Na incontida felicidade de Henrique Raposo há bem mais do que sossego por acreditar que quem trabalha a recibos verdes poderá vir a ter apoio quando fica sem emprego (aliás: trabalho). Para o zeloso cronista, o que realmente importa é divulgar a conhecida narrativa que justifica as dificuldades dos precários com o que chama de “direitos adquiridos”. Tentemos perceber: só existe precariedade porque existem direitos; num país sem direitos não existirá precariedade. Tão básico quanto perigoso e intencional.

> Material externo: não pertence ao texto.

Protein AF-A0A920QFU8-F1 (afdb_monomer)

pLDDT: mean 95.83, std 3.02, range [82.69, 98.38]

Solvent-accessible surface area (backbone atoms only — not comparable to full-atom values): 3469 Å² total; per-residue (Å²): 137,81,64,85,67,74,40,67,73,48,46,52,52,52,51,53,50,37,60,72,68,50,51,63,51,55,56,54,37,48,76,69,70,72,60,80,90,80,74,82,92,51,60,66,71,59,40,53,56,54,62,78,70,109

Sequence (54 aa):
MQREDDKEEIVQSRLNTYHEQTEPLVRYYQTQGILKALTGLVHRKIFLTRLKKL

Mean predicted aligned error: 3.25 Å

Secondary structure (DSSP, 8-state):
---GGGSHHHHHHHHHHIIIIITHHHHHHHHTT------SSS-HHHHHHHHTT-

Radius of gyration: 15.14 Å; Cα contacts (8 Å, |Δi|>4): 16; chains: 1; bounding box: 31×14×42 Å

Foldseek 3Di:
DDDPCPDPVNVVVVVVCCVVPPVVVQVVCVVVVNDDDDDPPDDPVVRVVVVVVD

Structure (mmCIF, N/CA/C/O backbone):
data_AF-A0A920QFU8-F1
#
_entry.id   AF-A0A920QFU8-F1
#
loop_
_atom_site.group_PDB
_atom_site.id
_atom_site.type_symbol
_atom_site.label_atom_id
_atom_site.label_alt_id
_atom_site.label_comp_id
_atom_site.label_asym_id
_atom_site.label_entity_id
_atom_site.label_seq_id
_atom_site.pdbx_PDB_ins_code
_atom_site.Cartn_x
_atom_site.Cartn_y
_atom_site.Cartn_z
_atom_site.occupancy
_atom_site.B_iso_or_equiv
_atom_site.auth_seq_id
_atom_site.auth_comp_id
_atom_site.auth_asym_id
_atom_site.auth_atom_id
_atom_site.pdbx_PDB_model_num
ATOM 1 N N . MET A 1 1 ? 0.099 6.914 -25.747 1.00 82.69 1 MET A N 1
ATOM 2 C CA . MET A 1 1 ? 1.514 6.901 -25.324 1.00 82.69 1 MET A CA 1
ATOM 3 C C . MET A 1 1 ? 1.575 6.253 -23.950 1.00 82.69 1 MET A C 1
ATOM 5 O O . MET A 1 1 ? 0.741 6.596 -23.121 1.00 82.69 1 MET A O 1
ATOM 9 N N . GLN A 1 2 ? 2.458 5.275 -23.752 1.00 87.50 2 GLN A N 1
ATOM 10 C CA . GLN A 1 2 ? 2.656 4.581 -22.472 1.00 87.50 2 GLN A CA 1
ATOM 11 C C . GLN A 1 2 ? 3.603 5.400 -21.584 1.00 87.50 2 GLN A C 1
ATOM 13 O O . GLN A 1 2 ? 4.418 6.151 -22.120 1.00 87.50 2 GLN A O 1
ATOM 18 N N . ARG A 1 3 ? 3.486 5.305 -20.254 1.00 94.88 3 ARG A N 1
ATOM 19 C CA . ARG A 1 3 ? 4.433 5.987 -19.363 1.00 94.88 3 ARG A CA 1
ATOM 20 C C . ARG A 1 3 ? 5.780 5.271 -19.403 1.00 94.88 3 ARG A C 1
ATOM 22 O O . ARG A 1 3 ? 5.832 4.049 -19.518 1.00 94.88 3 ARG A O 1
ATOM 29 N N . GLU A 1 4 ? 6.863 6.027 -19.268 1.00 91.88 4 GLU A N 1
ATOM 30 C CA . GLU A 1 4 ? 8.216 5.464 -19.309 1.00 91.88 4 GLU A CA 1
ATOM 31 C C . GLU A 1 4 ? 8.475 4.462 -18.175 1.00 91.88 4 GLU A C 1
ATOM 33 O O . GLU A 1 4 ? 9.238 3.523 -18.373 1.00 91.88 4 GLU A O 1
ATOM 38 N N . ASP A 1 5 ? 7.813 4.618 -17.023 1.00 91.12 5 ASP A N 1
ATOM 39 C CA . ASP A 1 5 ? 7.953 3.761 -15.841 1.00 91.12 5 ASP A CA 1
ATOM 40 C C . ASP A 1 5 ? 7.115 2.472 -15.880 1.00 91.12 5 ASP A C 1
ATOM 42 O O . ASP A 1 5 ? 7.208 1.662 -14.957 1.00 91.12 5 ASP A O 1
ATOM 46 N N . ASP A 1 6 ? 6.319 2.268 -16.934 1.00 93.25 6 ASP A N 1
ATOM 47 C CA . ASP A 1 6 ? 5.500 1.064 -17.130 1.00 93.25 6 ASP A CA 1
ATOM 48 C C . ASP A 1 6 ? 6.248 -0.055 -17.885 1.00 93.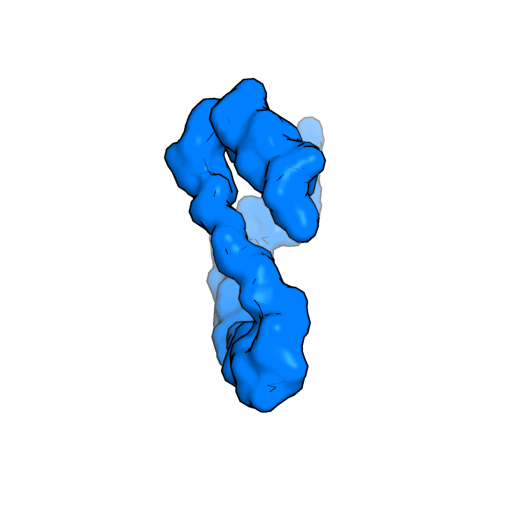25 6 ASP A C 1
ATOM 50 O O . ASP A 1 6 ? 5.642 -1.059 -18.262 1.00 93.25 6 ASP A O 1
ATOM 54 N N . LYS A 1 7 ? 7.557 0.099 -18.131 1.00 95.06 7 LYS A N 1
ATOM 55 C CA . LYS A 1 7 ? 8.412 -0.967 -18.683 1.00 95.06 7 LYS A CA 1
ATOM 56 C C . LYS A 1 7 ? 8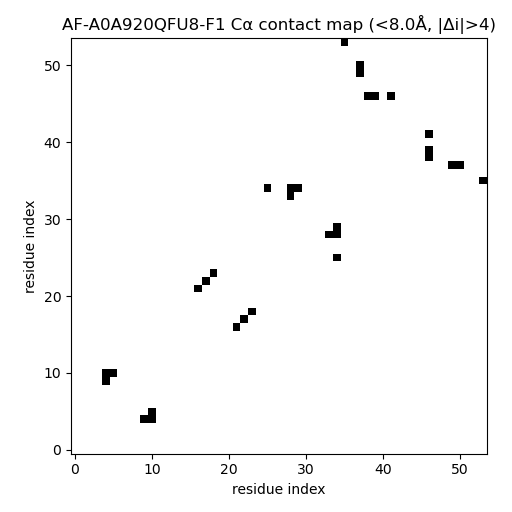.649 -2.042 -17.622 1.00 95.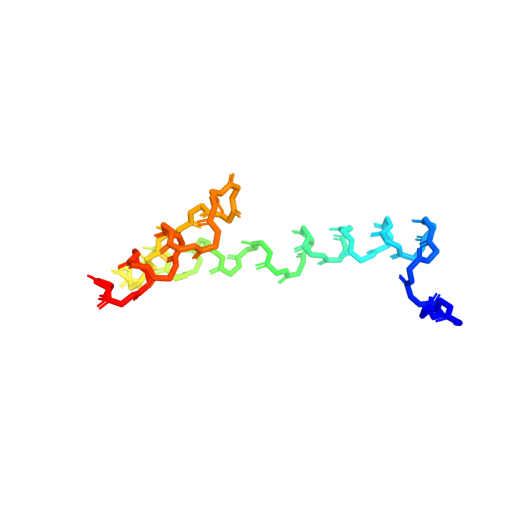06 7 LYS A C 1
ATOM 58 O O . LYS A 1 7 ? 8.887 -1.715 -16.463 1.00 95.06 7 LYS A O 1
ATOM 63 N N . GLU A 1 8 ? 8.641 -3.311 -18.024 1.00 95.69 8 GLU A N 1
ATOM 64 C CA . GLU A 1 8 ? 8.761 -4.467 -17.119 1.00 95.69 8 GLU A CA 1
ATOM 65 C C . GLU A 1 8 ? 9.969 -4.371 -16.174 1.00 95.69 8 GLU A C 1
ATOM 67 O O . GLU A 1 8 ? 9.823 -4.515 -14.961 1.00 95.69 8 GLU A O 1
ATOM 72 N N . GLU A 1 9 ? 11.139 -4.017 -16.707 1.00 95.75 9 GLU A N 1
ATOM 73 C CA . GLU A 1 9 ? 12.371 -3.838 -15.928 1.00 95.75 9 GLU A CA 1
ATOM 74 C C . GLU A 1 9 ? 12.218 -2.781 -14.818 1.00 95.75 9 GLU A C 1
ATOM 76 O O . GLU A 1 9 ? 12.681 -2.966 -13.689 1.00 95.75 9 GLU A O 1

Neste universo faz-de-conta até nos põe a assistir, entusiasmados, à tranferência (“de cima para baixo”) de 400 euros de cada reforma de “3 ou 4 mil euros” para cada trabalhador a falso recibo verde no desemprego. Colocados neste país imaginário criado pelo cronista, habitado por batalhões de reformados cheios de direitos e chorudas pensões, quase damos por nós felizes assistindo à actuação do Governo-justiceiro.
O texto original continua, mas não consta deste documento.